I could be wrong, but I’m fairly sure that the first two of these are not what’s going on: her acupuncturist does seem to me like he is an expert, I think we were probably fairly lucky to have found him.

It’s harder for me to decide between the third and fourth explanation. I would like to believe in the idea of qi; but I also have a hard time figuring out how there could be a concept like that that doesn’t map directly to some sort of standard Western medical concept (e.g. blood flow) and that we haven’t figured out how to make machines that can detect it.

So I can’t really justify that fourth explanation; we’ll see if, once I’ve done more Tai Chi, I’ll have had more experiences that cause me to believe in qi as a useful analytical concept, though.

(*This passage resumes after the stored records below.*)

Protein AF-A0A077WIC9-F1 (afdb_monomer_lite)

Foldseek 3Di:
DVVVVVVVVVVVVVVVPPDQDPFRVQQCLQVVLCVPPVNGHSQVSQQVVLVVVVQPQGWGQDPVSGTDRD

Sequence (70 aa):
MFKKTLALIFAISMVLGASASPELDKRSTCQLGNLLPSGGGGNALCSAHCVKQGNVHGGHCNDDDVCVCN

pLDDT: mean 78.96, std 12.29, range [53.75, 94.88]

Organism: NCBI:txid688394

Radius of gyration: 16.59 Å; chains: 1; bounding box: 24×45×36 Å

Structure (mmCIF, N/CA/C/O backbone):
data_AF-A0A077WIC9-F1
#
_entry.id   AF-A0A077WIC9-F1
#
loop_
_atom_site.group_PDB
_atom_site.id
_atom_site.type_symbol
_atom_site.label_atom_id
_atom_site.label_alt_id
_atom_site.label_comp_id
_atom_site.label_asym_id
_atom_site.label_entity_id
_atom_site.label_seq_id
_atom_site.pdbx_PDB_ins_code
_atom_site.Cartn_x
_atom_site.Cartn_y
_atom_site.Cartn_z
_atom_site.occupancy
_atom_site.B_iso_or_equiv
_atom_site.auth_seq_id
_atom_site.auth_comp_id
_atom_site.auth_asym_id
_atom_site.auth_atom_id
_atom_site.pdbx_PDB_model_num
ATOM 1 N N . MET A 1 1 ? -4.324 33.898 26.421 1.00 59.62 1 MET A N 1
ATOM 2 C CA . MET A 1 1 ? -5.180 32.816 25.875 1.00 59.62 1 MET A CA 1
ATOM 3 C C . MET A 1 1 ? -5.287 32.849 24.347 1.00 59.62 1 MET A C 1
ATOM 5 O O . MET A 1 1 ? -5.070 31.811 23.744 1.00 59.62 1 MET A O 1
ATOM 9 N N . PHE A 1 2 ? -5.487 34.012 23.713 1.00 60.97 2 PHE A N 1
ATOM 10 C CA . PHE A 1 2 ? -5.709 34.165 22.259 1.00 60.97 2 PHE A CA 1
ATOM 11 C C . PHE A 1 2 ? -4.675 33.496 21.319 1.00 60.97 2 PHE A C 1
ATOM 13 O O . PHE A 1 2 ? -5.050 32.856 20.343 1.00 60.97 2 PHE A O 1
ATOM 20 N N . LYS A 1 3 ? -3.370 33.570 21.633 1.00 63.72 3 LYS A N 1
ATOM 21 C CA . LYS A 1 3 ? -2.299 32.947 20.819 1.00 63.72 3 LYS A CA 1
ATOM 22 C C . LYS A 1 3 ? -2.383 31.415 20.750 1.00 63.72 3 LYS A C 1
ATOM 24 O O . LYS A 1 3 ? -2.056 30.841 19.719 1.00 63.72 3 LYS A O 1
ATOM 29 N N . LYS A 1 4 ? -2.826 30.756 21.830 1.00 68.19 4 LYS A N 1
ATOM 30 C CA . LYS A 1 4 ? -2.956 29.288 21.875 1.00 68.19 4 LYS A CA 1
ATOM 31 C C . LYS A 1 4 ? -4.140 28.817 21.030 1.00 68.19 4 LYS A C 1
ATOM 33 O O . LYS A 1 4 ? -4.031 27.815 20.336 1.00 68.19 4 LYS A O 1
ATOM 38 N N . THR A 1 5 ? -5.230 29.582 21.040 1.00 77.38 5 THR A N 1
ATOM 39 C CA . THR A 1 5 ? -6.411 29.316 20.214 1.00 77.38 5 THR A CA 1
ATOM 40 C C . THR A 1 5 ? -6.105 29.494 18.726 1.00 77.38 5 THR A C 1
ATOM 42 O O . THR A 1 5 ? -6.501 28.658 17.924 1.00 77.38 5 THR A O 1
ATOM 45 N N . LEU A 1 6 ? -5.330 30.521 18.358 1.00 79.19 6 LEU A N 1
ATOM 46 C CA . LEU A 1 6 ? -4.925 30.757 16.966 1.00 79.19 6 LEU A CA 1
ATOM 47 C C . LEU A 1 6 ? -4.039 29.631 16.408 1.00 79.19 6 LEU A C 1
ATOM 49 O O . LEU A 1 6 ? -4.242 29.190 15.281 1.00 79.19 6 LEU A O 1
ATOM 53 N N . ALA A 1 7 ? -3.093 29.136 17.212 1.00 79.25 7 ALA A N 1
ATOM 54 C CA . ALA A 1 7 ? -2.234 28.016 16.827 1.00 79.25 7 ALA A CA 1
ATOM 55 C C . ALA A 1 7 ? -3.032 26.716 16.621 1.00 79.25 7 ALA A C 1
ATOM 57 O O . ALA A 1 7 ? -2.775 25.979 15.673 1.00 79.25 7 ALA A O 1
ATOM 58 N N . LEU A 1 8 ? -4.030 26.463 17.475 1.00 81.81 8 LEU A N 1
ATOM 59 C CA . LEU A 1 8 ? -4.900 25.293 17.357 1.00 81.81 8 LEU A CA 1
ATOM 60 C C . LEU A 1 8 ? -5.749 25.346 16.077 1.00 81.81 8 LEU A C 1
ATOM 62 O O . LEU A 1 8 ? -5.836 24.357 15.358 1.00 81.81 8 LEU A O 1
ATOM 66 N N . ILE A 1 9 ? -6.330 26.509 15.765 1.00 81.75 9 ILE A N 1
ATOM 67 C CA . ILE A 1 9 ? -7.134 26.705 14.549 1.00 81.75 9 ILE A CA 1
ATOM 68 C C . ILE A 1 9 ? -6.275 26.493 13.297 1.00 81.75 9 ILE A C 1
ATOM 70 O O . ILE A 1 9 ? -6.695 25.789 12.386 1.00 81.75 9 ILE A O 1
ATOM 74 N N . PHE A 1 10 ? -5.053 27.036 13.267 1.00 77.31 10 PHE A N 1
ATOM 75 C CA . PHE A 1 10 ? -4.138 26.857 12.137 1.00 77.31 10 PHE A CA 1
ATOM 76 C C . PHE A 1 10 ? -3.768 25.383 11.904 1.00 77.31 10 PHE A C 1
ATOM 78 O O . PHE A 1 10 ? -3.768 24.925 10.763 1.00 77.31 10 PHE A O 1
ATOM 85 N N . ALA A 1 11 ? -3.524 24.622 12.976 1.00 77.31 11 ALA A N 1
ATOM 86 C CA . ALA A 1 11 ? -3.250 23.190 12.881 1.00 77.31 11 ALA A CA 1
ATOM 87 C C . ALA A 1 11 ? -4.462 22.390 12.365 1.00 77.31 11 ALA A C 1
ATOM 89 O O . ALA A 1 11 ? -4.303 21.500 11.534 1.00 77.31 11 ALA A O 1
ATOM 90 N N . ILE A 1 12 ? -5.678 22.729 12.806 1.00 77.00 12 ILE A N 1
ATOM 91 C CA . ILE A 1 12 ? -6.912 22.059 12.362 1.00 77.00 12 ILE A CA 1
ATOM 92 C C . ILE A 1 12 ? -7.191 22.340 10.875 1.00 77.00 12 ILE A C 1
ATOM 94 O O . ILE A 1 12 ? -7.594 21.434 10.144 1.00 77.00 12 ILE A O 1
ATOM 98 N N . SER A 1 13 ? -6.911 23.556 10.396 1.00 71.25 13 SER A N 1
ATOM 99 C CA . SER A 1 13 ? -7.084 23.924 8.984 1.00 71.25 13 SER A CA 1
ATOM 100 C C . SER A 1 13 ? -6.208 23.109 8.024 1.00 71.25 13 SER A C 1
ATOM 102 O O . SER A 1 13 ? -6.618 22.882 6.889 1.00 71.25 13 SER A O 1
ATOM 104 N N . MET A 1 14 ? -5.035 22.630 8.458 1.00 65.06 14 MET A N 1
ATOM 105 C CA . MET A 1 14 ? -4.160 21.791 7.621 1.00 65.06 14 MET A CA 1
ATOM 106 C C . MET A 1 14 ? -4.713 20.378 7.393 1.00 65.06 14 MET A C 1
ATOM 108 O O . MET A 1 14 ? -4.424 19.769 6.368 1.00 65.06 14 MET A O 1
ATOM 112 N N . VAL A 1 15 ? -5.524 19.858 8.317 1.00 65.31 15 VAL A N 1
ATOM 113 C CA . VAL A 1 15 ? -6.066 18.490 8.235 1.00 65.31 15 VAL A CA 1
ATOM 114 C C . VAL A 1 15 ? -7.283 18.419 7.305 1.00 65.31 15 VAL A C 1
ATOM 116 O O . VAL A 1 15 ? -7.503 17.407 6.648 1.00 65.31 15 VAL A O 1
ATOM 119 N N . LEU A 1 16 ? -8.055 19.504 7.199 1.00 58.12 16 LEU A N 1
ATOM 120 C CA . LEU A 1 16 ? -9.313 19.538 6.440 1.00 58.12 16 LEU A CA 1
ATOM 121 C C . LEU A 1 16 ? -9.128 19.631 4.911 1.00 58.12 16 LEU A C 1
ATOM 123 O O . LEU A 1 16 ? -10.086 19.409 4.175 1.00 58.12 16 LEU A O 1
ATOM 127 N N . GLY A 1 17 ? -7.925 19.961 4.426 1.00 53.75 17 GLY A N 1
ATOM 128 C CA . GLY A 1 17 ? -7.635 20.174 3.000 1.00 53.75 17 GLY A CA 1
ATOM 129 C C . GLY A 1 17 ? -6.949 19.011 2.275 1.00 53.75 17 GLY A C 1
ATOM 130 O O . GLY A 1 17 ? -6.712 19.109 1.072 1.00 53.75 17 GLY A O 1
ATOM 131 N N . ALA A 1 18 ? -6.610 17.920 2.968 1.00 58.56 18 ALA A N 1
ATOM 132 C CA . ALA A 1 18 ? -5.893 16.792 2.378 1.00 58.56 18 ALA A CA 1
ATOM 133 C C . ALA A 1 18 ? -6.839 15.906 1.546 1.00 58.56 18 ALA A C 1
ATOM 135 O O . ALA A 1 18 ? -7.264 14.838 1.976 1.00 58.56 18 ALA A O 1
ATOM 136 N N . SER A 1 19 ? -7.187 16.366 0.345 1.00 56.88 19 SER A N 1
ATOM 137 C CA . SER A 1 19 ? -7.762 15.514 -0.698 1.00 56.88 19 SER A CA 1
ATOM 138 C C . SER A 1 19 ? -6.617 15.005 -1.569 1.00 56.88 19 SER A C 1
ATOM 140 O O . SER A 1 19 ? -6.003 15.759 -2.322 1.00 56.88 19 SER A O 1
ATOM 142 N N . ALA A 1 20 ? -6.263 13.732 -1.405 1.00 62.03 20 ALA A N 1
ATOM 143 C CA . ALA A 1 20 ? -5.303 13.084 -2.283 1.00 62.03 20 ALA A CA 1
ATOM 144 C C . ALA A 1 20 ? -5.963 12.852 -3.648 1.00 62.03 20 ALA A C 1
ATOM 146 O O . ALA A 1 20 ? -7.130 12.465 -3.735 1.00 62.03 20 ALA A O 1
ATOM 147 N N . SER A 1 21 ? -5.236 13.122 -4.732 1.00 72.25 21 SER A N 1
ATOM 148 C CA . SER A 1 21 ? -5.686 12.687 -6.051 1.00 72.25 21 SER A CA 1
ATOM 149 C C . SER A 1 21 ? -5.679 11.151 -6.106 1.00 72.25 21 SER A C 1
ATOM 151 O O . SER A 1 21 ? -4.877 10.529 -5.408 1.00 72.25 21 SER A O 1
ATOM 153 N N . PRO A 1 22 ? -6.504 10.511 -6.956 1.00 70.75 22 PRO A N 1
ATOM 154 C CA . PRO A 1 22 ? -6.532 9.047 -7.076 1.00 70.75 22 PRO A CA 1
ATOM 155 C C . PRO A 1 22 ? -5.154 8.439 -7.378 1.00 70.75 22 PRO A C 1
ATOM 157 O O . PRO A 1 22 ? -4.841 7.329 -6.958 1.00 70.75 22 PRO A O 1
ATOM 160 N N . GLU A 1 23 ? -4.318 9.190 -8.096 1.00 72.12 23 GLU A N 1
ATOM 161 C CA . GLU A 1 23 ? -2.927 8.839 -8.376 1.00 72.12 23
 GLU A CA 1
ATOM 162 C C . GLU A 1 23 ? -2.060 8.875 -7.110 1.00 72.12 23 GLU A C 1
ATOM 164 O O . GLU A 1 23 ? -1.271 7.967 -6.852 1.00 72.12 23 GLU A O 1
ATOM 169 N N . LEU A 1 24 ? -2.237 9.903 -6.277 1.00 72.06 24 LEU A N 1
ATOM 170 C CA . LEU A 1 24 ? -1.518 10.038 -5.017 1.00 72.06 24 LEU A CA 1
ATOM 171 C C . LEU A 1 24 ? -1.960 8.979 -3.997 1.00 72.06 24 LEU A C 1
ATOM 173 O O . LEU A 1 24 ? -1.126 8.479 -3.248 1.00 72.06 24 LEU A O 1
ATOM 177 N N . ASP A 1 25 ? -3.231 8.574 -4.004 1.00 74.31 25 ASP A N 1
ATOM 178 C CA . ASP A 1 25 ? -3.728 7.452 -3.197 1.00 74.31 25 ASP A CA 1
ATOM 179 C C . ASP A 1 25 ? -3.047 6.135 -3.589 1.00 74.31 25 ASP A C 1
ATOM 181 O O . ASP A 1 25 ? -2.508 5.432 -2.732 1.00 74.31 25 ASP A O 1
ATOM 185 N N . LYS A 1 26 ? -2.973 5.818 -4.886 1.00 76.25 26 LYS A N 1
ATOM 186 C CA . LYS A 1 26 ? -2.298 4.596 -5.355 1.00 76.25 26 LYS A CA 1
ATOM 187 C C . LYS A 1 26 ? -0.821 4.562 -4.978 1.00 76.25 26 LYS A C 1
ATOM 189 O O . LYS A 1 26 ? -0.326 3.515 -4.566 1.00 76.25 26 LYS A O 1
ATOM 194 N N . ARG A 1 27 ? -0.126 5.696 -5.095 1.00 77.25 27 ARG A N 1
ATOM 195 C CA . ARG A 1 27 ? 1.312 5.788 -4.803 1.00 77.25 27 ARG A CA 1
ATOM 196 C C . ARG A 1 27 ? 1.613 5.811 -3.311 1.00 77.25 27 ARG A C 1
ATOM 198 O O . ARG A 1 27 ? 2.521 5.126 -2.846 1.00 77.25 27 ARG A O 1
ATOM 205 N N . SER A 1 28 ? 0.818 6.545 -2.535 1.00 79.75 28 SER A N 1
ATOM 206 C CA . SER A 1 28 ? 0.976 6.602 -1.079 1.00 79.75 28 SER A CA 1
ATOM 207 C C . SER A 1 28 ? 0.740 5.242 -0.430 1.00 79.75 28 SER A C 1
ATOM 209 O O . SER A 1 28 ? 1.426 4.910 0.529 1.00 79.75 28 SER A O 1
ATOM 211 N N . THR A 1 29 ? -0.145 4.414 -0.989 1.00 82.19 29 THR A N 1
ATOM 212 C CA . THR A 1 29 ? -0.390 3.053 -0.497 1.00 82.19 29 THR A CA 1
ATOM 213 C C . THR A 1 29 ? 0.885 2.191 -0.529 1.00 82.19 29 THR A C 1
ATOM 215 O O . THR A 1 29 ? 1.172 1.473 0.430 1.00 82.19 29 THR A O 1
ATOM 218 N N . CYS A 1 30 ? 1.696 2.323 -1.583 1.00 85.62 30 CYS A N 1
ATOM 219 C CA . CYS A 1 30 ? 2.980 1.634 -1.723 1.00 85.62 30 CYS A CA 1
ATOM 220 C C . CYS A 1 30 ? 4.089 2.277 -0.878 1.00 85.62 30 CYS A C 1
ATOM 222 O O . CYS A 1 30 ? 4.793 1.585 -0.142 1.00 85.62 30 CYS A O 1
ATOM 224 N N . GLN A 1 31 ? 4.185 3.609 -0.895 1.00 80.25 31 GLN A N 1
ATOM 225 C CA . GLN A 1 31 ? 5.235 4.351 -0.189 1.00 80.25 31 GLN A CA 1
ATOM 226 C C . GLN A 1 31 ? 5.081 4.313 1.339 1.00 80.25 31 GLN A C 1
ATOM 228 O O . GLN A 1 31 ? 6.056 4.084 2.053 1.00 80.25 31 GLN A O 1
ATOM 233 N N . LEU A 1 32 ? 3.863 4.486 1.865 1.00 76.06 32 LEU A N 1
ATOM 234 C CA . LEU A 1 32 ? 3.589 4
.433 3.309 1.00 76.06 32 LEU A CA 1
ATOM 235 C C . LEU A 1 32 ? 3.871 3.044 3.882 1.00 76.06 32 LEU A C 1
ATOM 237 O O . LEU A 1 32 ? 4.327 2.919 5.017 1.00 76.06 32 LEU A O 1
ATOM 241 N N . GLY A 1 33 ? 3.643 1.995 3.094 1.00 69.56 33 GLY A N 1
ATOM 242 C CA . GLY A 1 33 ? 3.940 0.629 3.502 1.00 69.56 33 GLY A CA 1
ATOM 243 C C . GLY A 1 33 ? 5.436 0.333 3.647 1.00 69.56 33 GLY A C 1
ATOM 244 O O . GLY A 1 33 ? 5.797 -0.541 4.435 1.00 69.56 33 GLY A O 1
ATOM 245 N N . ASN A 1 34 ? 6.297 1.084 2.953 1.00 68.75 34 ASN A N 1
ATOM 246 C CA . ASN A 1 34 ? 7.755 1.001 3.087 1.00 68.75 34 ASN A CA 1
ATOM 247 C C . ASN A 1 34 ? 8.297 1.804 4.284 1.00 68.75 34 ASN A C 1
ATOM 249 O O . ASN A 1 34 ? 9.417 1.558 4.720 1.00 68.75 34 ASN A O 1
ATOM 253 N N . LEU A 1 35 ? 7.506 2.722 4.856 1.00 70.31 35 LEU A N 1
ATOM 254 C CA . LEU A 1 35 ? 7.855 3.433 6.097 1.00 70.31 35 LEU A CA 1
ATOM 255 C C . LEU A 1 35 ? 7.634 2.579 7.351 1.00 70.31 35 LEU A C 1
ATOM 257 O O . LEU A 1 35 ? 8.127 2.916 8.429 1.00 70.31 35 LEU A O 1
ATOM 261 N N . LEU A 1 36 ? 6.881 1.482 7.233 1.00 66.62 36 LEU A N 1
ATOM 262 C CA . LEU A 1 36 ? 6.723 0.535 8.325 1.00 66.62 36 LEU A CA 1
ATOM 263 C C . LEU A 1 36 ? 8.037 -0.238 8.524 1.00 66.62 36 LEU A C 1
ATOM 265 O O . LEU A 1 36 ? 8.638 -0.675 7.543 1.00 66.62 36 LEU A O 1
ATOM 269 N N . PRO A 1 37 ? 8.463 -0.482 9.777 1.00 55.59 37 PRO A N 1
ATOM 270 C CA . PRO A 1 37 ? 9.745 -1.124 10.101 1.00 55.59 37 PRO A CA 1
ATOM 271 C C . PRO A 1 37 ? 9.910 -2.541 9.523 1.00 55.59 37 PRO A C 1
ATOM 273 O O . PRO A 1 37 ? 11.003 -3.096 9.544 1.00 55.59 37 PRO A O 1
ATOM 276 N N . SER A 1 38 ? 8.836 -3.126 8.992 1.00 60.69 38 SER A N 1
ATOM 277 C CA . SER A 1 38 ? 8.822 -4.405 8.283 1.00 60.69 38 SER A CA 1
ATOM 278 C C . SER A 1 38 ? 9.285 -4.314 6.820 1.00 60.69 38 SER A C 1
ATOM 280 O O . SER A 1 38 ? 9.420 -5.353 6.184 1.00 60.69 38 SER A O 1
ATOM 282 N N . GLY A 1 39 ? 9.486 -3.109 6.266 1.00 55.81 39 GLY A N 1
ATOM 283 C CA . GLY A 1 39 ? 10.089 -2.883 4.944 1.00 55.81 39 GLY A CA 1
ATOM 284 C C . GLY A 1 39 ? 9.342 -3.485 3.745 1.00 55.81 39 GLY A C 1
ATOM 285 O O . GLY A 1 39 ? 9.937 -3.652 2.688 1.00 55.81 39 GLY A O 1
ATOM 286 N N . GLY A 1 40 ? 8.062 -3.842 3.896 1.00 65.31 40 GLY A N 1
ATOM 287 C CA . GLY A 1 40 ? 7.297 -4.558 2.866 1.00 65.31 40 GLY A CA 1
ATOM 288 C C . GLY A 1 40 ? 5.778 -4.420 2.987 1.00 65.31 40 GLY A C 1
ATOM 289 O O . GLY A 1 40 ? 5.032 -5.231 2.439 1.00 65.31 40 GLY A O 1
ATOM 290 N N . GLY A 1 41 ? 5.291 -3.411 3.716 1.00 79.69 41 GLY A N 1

I guess there’s a bifurcation of the third explanation, though: it could be that the paradigm is incorrect but effective? (Which, I guess, would mean that the qi explanation is wrong but he’s still doing something useful in putting the needles in different places at different times, and for deep reasons rather than just because, say, variation is effective no matter the details of that variation.) I’ll have to think about that more, though: it may be that saying “the paradigm is incorrect but effective” actually just means “the paradigm is an accurate paradigm but people outside the paradigm don’t understand it”. And that, after all, is the point of a paradigm: you need to shift into the paradigm to be able to understand it!

 

Ultimately, I just hope that the acupuncture is effective, because I really want Miranda’s migraines to become and stay manageable. Or rather, I hope that one of the treatments is effective; even if that ends up being the case, we probably won’t be able to tell which one made the difference (or if none would have made a significant difference alone and a combination was necessary). It would be nice to have a better idea of whether acupuncture works, but we’re not in a situation where we have the luxury of taking an approach designed to maximize scientific learning.